The things you mentioned are all on the table…cell phones, computer operated machinery in shops, use of internet, websites etc. Manyof these things are now operated by third-party vendors for the Amish. In many ways the Amish out-source some of their tech needs. But some businesses are gradually owning these things as well. Businesses are the cutting edge, where the greatest pressure is to adopt new technology.
You’ve written about various potential threats to the survival of Amish society. One that comes to mind is the inequalities created through the growth of wealth and power amongst business owners, and the potential conflict this may cause with church leadership. Another is the opening of Amish society to outside influences through their involvement in commercial enterprise and non-farm work. Besides these, do you see any other notable challenges or threats to Amish society?
Those are the two major ones! The only other one I would add is growing penetration of outside media into Amish communities, especially to youth via battery operated devices, toys, cell phones, radios, DVD players…on and on.
For better or worse, in the 20th century when the Amish drew the line between electricity from the 110-volt public grid and from batteries, it seemed like a safe and wise boundary. But now with the inundation of battery-powered media devices in the larger world, the rule that “battery things are ok” has opened a flood of media devices and many Amish churches have been slow to close the door on batteries because they power so many other things in home and shop.

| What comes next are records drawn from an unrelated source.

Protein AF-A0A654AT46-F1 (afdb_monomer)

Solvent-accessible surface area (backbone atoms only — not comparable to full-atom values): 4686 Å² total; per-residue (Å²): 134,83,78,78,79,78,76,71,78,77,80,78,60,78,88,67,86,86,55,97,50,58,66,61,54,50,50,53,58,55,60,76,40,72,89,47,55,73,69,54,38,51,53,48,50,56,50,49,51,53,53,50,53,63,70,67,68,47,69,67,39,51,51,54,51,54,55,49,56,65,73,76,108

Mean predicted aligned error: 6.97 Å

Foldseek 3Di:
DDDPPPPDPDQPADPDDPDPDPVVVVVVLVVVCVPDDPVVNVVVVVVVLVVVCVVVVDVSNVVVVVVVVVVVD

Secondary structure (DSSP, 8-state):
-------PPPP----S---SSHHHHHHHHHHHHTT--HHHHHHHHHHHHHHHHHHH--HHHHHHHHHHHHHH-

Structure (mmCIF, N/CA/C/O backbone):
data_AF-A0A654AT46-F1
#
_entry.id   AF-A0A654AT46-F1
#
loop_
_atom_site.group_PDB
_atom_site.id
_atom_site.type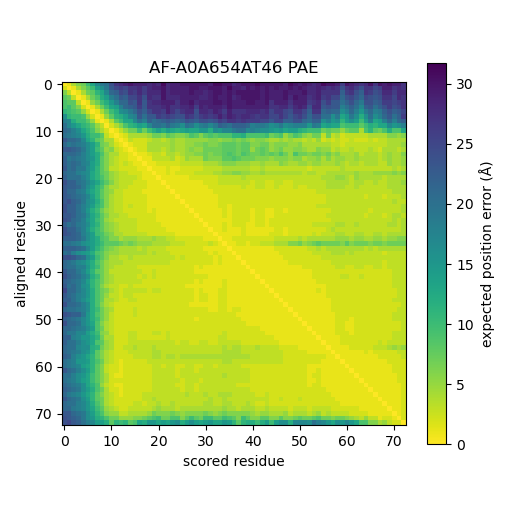_symbol
_atom_site.label_atom_id
_atom_site.label_alt_id
_atom_site.label_comp_id
_atom_site.label_asym_id
_atom_site.label_entity_id
_atom_site.label_seq_id
_atom_site.pdbx_PDB_ins_code
_atom_site.Cartn_x
_atom_site.Cartn_y
_atom_site.Cartn_z
_atom_site.occupancy
_atom_site.B_iso_or_equiv
_atom_site.auth_seq_id
_atom_site.auth_comp_id
_atom_site.auth_asym_id
_atom_site.auth_atom_id
_atom_site.pdbx_PDB_model_num
ATO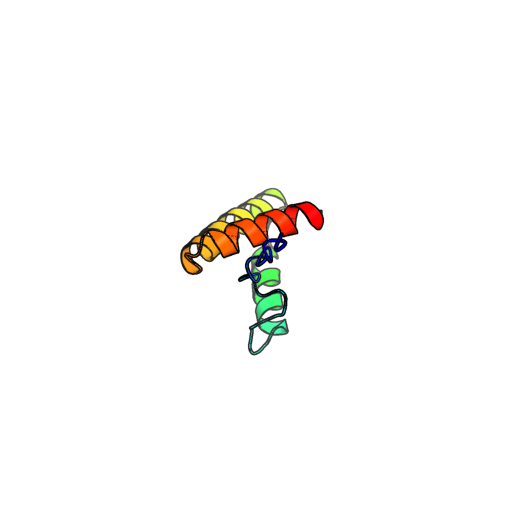M 1 N N . MET A 1 1 ? -8.461 13.621 45.673 1.00 41.88 1 MET A N 1
ATOM 2 C CA . MET A 1 1 ? -8.482 14.265 44.343 1.00 41.88 1 MET A CA 1
ATOM 3 C C . MET A 1 1 ? -8.135 13.184 43.334 1.00 41.88 1 MET A C 1
ATOM 5 O O . MET A 1 1 ? -6.982 12.784 43.276 1.00 41.88 1 MET A O 1
ATOM 9 N N . ASN A 1 2 ? -9.143 12.601 42.676 1.00 41.56 2 ASN A N 1
ATOM 10 C CA . ASN A 1 2 ? -8.944 11.478 41.757 1.00 41.56 2 ASN A CA 1
ATOM 11 C C . ASN A 1 2 ? -8.205 11.958 40.510 1.00 41.56 2 ASN A C 1
ATOM 13 O O . ASN A 1 2 ? -8.709 12.812 39.783 1.00 41.56 2 ASN A O 1
ATOM 17 N N . ALA A 1 3 ? -7.019 11.394 40.283 1.00 45.44 3 ALA A N 1
ATOM 18 C CA . ALA A 1 3 ? -6.332 11.480 39.010 1.00 45.44 3 ALA A CA 1
ATOM 19 C C . ALA A 1 3 ? -7.244 10.860 37.945 1.00 45.44 3 ALA A C 1
ATOM 21 O O . ALA A 1 3 ? -7.618 9.690 38.038 1.00 45.44 3 ALA A O 1
ATOM 22 N N . ALA A 1 4 ? -7.655 11.678 36.979 1.00 46.16 4 ALA A N 1
ATOM 23 C CA . ALA A 1 4 ? -8.365 11.230 35.798 1.00 46.16 4 ALA A CA 1
ATOM 24 C C . ALA A 1 4 ? -7.526 10.139 35.124 1.00 46.16 4 ALA A C 1
ATOM 26 O O . ALA A 1 4 ? -6.415 10.402 34.669 1.00 46.16 4 ALA A O 1
ATOM 27 N N . ALA A 1 5 ? -8.050 8.913 35.096 1.00 46.00 5 ALA A N 1
ATOM 28 C CA . ALA A 1 5 ? -7.523 7.852 34.261 1.00 46.00 5 ALA A CA 1
ATOM 29 C C . ALA A 1 5 ? -7.643 8.323 32.807 1.00 46.00 5 ALA A C 1
ATOM 31 O O . ALA A 1 5 ? -8.718 8.284 32.204 1.00 46.00 5 ALA A O 1
ATOM 32 N N . THR A 1 6 ? -6.543 8.842 32.272 1.00 43.47 6 THR A N 1
ATOM 33 C CA . THR A 1 6 ? -6.379 9.150 30.859 1.00 43.47 6 THR A CA 1
ATOM 34 C C . THR A 1 6 ? -6.451 7.829 30.110 1.00 43.47 6 THR A C 1
ATOM 36 O O . THR A 1 6 ? -5.473 7.098 29.968 1.00 43.47 6 THR A O 1
ATOM 39 N N . THR A 1 7 ? -7.660 7.482 29.681 1.00 44.69 7 THR A N 1
ATOM 40 C CA . THR A 1 7 ? -7.888 6.368 28.768 1.00 44.69 7 THR A CA 1
ATOM 41 C C . THR A 1 7 ? -7.192 6.750 27.468 1.00 44.69 7 THR A C 1
ATOM 43 O O . THR A 1 7 ? -7.716 7.549 26.694 1.00 44.69 7 THR A O 1
ATOM 46 N N . SER A 1 8 ? -5.967 6.261 27.269 1.00 54.06 8 SER A N 1
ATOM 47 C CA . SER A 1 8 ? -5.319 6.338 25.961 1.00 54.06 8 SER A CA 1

Could you share a bit about your current project(s)?
I am working on three major projects.
The first is a one-volume Concise Encyclopedia of Amish, Brethren, Hutterites and Mennonites. This is a project that I started in 2002. It consists of several hundred short essays on topics related to these communities. I expect it will be published by Johns Hopkins University Press in the spring of 2010. I hope to complete the bulk of the work this summer.

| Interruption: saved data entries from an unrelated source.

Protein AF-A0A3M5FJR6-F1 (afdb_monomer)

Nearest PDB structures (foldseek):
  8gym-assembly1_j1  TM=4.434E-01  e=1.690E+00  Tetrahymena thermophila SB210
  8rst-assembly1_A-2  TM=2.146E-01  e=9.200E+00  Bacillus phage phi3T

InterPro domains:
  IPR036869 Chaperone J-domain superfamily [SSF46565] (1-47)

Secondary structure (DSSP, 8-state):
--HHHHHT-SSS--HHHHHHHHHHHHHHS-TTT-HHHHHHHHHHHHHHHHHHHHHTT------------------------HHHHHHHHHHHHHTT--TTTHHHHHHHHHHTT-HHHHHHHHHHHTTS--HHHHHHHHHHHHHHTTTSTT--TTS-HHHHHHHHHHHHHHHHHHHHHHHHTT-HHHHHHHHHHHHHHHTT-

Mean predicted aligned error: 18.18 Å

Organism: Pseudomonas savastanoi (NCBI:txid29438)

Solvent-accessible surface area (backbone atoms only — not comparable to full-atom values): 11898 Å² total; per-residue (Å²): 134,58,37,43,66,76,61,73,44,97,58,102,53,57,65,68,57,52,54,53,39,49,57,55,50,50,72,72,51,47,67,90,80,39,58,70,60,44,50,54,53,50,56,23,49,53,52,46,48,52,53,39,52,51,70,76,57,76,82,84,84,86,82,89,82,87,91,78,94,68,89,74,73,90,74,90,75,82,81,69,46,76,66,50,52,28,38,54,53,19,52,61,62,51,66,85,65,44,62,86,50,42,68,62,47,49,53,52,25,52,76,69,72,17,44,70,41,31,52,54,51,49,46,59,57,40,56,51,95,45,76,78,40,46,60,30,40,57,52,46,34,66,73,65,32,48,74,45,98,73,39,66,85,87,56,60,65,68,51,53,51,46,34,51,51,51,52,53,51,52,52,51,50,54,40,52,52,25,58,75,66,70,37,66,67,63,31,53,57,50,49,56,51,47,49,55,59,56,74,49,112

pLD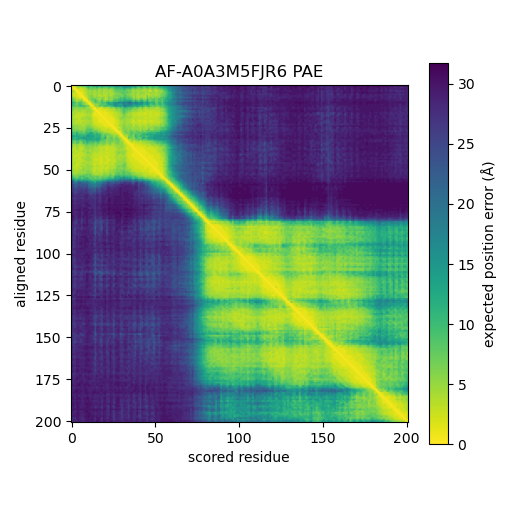DT: mean 74.25, std 13.52, range [34.38, 88.12]

Sequence (201 aa):
MNCWSILGLDAPSDIRSIKRRYAVLLKQNRPDEDPAGFQRLRDAYEQALSWAAETQEEPVEQQGPLLAPTPEMPSPAQSSSASDLQRRRADLLLEGVTAKNLDQRLEHARATQCEQAFEVGMLEYCQADAPDVCELTERAVELFQWLSAWQRIDLSLRATQTVLNNLSRNTEQKLAEALNSSNAESFSSLYTDWEVIRAKQ

Radius of gyration: 26.9 Å; Cα contacts (8 Å, |Δi|>4): 145; chains: 1; bounding box: 58×58×60 Å

Structure (mmCIF, N/CA/C/O backbone):
data_AF-A0A3M5FJR6-F1
#
_entry.id   AF-A0A3M5FJR6-F1
#
loop_
_atom_site.group_PDB
_atom_site.id
_atom_site.type_symbol
_atom_site.label_atom_id
_atom_site.label_alt_id
_atom_site.label_comp_id
_atom_site.label_asym_id
_atom_site.label_entity_id
_atom_site.label_seq_id
_atom_site.pdbx_PDB_ins_code
_atom_site.Cartn_x
_atom_site.Cartn_y
_atom_site.Cartn_z
_atom_site.occupancy
_atom_site.B_iso_or_equiv
_atom_site.auth_seq_id
_atom_site.auth_comp_id
_atom_site.auth_asym_id
_atom_site.auth_atom_id
_atom_site.pdbx_PDB_model_num
ATOM 1 N N . MET A 1 1 ? -36.503 20.639 14.942 1.00 54.19 1 MET A N 1
ATOM 2 C CA . MET A 1 1 ? -36.762 19.495 15.845 1.00 54.19 1 MET A CA 1
ATOM 3 C C . MET A 1 1 ? -35.517 19.309 16.686 1.00 54.19 1 MET A C 1
ATOM 5 O O . MET A 1 1 ? -34.451 19.215 16.097 1.00 54.19 1 MET A O 1
ATOM 9 N N . ASN A 1 2 ? -35.631 19.322 18.014 1.00 69.88 2 ASN A N 1
ATOM 10 C CA . ASN A 1 2 ? -34.469 19.162 18.890 1.00 69.88 2 ASN A CA 1
ATOM 11 C C . ASN A 1 2 ? -34.090 17.682 19.007 1.00 69.88 2 ASN A C 1
ATOM 13 O O . ASN A 1 2 ? -34.966 16.828 19.162 1.00 69.88 2 ASN A O 1
ATOM 17 N N . CYS A 1 3 ? -32.789 17.390 18.963 1.00 70.19 3 CYS A N 1
ATOM 18 C CA . CYS A 1 3 ? -32.213 16.053 19.138 1.00 70.19 3 CYS A CA 1
ATOM 19 C C . CYS A 1 3 ? -32.726 15.350 20.414 1.00 70.19 3 CYS A C 1
ATOM 21 O O . CYS A 1 3 ? -33.020 14.155 20.399 1.00 70.19 3 CYS A O 1
ATOM 23 N N . TRP A 1 4 ? -32.969 16.115 21.482 1.00 76.62 4 TRP A N 1
ATOM 24 C CA . TRP A 1 4 ? -33.555 15.645 22.741 1.00 76.62 4 TRP A CA 1
ATOM 25 C C . TRP A 1 4 ? -34.983 15.110 22.591 1.00 76.62 4 TRP A C 1
ATOM 27 O O . TRP A 1 4 ? -35.306 14.059 23.139 1.00 76.62 4 TRP A O 1
ATOM 37 N N . SER A 1 5 ? -35.821 15.769 21.786 1.00 77.88 5 SER A N 1
ATOM 38 C CA . SER A 1 5 ? -37.199 15.326 21.539 1.00 77.88 5 SER A CA 1
ATOM 39 C C . SER A 1 5 ? -37.244 14.018 20.746 1.00 77.88 5 SER A C 1
ATOM 41 O O . SER A 1 5 ? -38.115 13.191 20.993 1.00 77.88 5 SER A O 1
ATOM 43 N N . ILE A 1 6 ? -36.283 13.801 19.840 1.00 77.88 6 ILE A N 1
ATOM 44 C CA . ILE A 1 6 ? -36.162 12.560 19.053 1.00 77.88 6 ILE A CA 1
ATOM 45 C C . ILE A 1 6 ? -35.703 11.394 19.943 1.00 77.88 6 ILE A C 1
ATOM 47 O O . ILE A 1 6 ? -36.192 10.275 19.808 1.00 77.88 6 ILE A O 1
ATOM 51 N N . LEU A 1 7 ? -34.809 11.657 20.900 1.00 77.69 7 LEU A N 1
ATOM 52 C CA . LEU A 1 7 ? -34.342 10.669 21.880 1.00 77.69 7 LEU A CA 1
ATOM 53 C C . LEU A 1 7 ? -35.306 10.474 23.071 1.00 77.69 7 LEU A C 1
ATOM 55 O O . LEU A 1 7 ? -35.081 9.596 23.910 1.00 77.69 7 LEU A O 1
ATOM 59 N N . GLY A 1 8 ? -36.371 11.281 23.164 1.00 73.25 8 GLY A N 1
ATOM 60 C CA . GLY A 1 8 ? -37.322 11.274 24.279 1.00 73.25 8 GLY A CA 1
ATOM 61 C C . GLY A 1 8 ? -36.680 11.665 25.615 1.00 73.25 8 GLY A C 1
ATOM 62 O O . GLY A 1 8 ? -36.932 11.017 26.636 1.00 73.25 8 GLY A O 1
ATOM 63 N N . LEU A 1 9 ? -35.789 12.654 25.595 1.00 77.06 9 LEU A N 1
ATOM 64 C CA . LEU A 1 9 ? -35.079 13.201 26.753 1.00 77.06 9 LEU A CA 1
ATOM 65 C C . LEU A 1 9 ? -35.580 14.624 27.053 1.00 77.06 9 LEU A C 1
ATOM 67 O O . LEU A 1 9 ? -35.895 15.369 26.128 1.00 77.06 9 LEU A O 1
ATOM 71 N N . ASP A 1 10 ? -35.659 14.982 28.338 1.00 62.84 10 ASP A N 1
ATOM 72 C CA . ASP A 1 10 ? -36.346 16.202 28.817 1.00 62.84 10 ASP A CA 1
ATOM 73 C C . ASP A 1 10 ? -35.426 17.440 28.947 1.00 62.84 10 ASP A C 1
ATOM 75 O O . ASP A 1 10 ? -35.879 18.542 29.221 1.00 62.84 10 ASP A O 1
ATOM 79 N N . ALA A 1 11 ? -34.114 17.291 28.756 1.00 64.69 11 ALA A N 1
ATOM 80 C CA . ALA A 1 11 ? -33.114 18.355 28.936 1.00 64.69 11 ALA A CA 1
ATOM 81 C C . ALA A 1 11 ? -31.720 17.842 28.522 1.00 64.69 11 ALA A C 1
ATOM 83 O O . ALA A 1 11 ? -31.589 16.619 28.345 1.00 64.69 11 ALA A O 1
ATOM 84 N N . PRO A 1 12 ? -30.680 18.707 28.401 1.00 63.16 12 PRO A N 1
ATOM 85 C CA . PRO A 1 12 ? -29.298 18.255 28.233 1.00 63.16 12 PRO A CA 1
ATOM 86 C C . PRO A 1 12 ? -28.963 17.204 29.292 1.00 63.16 12 PRO A C 1
ATOM 88 O O . PRO A 1 12 ? -28.903 17.481 30.486 1.00 63.16 12 PRO A O 1
ATOM 91 N N . SER A 1 13 ? -28.852 15.961 28.836 1.00 68.25 13 SER A N 1
ATOM 92 C CA . SER A 1 13 ? -28.681 14.782 29.678 1.00 68.25 13 SER A CA 1
ATOM 93 C C . SER A 1 13 ? -27.292 14.202 29.455 1.00 68.25 13 SER A C 1
ATOM 95 O O . SER A 1 13 ? -26.792 14.217 28.333 1.00 68.25 13 SER A O 1
ATOM 97 N N . ASP A 1 14 ? -26.708 13.612 30.496 1.00 75.81 14 ASP A N 1
ATOM 98 C CA . ASP A 1 14 ? -25.381 12.999 30.419 1.00 75.81 14 ASP A CA 1
ATOM 99 C C . ASP A 1 14 ? -25.253 11.963 29.290 1.00 75.81 14 ASP A C 1
ATOM 101 O O . ASP A 1 14 ? -26.189 11.217 28.973 1.00 75.81 14 ASP A O 1
ATOM 105 N N . ILE A 1 15 ? -24.028 11.810 28.776 1.00 79.31 15 ILE A N 1
ATOM 106 C CA . ILE A 1 15 ? -23.634 10.841 27.736 1.00 79.31 15 ILE A CA 1
ATOM 107 C C . ILE A 1 15 ? -24.182 9.427 28.017 1.00 79.31 15 ILE A C 1
ATOM 109 O O . ILE A 1 15 ? -24.621 8.713 27.109 1.00 79.31 15 ILE A O 1
ATOM 113 N N . ARG A 1 16 ? -24.206 9.003 29.289 1.00 79.12 16 ARG A N 1
ATOM 114 C CA . ARG A 1 16 ? -24.744 7.691 29.695 1.00 79.12 16 ARG A CA 1
ATOM 115 C C . ARG A 1 16 ? -26.247 7.561 29.424 1.00 79.12 16 ARG A C 1
ATOM 117 O O . ARG A 1 16 ? -26.690 6.505 28.968 1.00 79.12 16 ARG A O 1
ATOM 124 N N . SER A 1 17 ? -27.016 8.615 29.678 1.00 81.56 17 SER A N 1
ATOM 125 C CA . SER A 1 17 ? -28.465 8.660 29.456 1.00 81.56 17 SER A CA 1
ATOM 126 C C . SER A 1 17 ? -28.79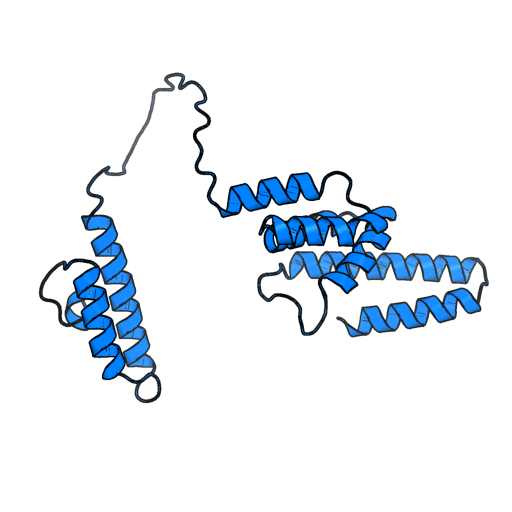7 8.642 27.964 1.00 81.56 17 SER A C 1
ATOM 128 O O . SER A 1 17 ? -29.683 7.892 27.546 1.00 81.56 17 SER A O 1
ATOM 130 N N . ILE A 1 18 ? -28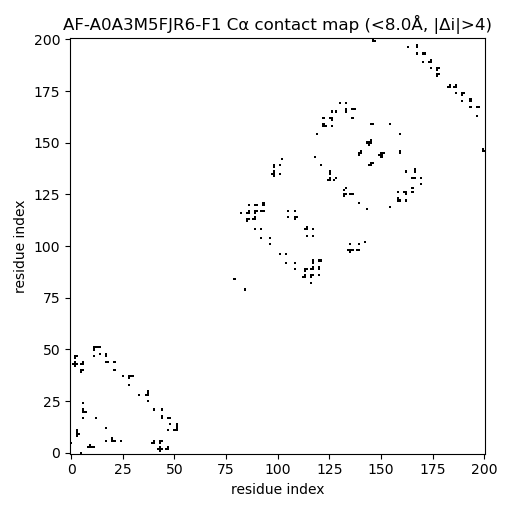.013 9.363 27.154 1.00 83.62 18 ILE A N 1
ATOM 131 C CA . ILE A 1 18 ? -28.116 9.374 25.686 1.00 83.62 18 ILE A CA 1
ATOM 132 C C . ILE A 1 18 ? -27.903 7.960 25.118 1.00 83.62 18 ILE A C 1
ATOM 134 O O . ILE A 1 18 ? -28.761 7.437 24.404 1.00 83.62 18 ILE A O 1
ATOM 138 N N . LYS A 1 19 ? -26.810 7.280 25.499 1.00 83.12 19 LYS A N 1
ATOM 139 C CA . LYS A 1 19 ? -26.508 5.906 25.041 1.00 83.12 19 LYS A CA 1
ATOM 140 C C . LYS A 1 19 ? -27.576 4.896 25.452 1.00 83.12 19 LYS A C 1
ATOM 142 O O . LYS A 1 19 ? -27.939 4.019 24.669 1.00 83.12 19 LYS A O 1
ATOM 147 N N . ARG A 1 20 ? -28.094 5.015 26.678 1.00 83.75 20 ARG A N 1
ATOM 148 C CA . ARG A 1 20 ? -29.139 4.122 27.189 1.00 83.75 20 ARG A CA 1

Secondly, The Amish in America, a major book on the Amish of North America which is the fruition of a 4-year project that was funded by the National Endowment for the Humanities. I am working with co-authors Steve Nolt and Karen Johnson-Weiner. It will be a sweeping overview of the Amish of North America in 27 states and the province of Ontario. There is no other book on the Amish that does this. Hostetler’s Amish Society was the closest, but it mainly focused on three states and the field work was done in the 1970s. So much of the description is 30 years old. In many ways The Amish in America will be a culmination of my research on the Amish over the past 20 years, conducted on many topics in numerous settlements.
The third is From the Buggy to the Byte: How the Amish Tame Technology, a book which has been about eight years in progress and is about two-thirds completed. I hope to complete it within the next year.
I also continue to serve as acquisitions editor for our series of Young Center Books in Anabaptist and Pietist Studies published by the Johns Hopkins University Press. We have published 5 books in that series so far and have about ten more in various stages of the editorial pipeline, many of them on Amish-related topics.
I am on a writing sabbatical during the 08-09 academic year so I’ll be freed up from teaching and administrative duties and hope to complete these projects!!
Finally, a somewhat personal question–how and when did your interest in the Amish begin?
I grew up in a Mennonite farm family in Lancaster County, PA in the 1950s, when a great deal of change was happening in the Mennonite community. I went to Temple University to do my doctoral work with John Hostetler, who was the leading Amish and Hutterite scholar at that time. He introduced me to Amish studies and people, but I focused more on Mennonite topics in the 1970s and 1980s. I turned more to the Amish in the mid-1980s and The Riddle of Amish Culture was my first Amish-related book, published in 1989. My Mennonite and farm background has been very helpful for me in developing rapport in the Amish community, because of our common Anabaptist heritage and rural life experiences.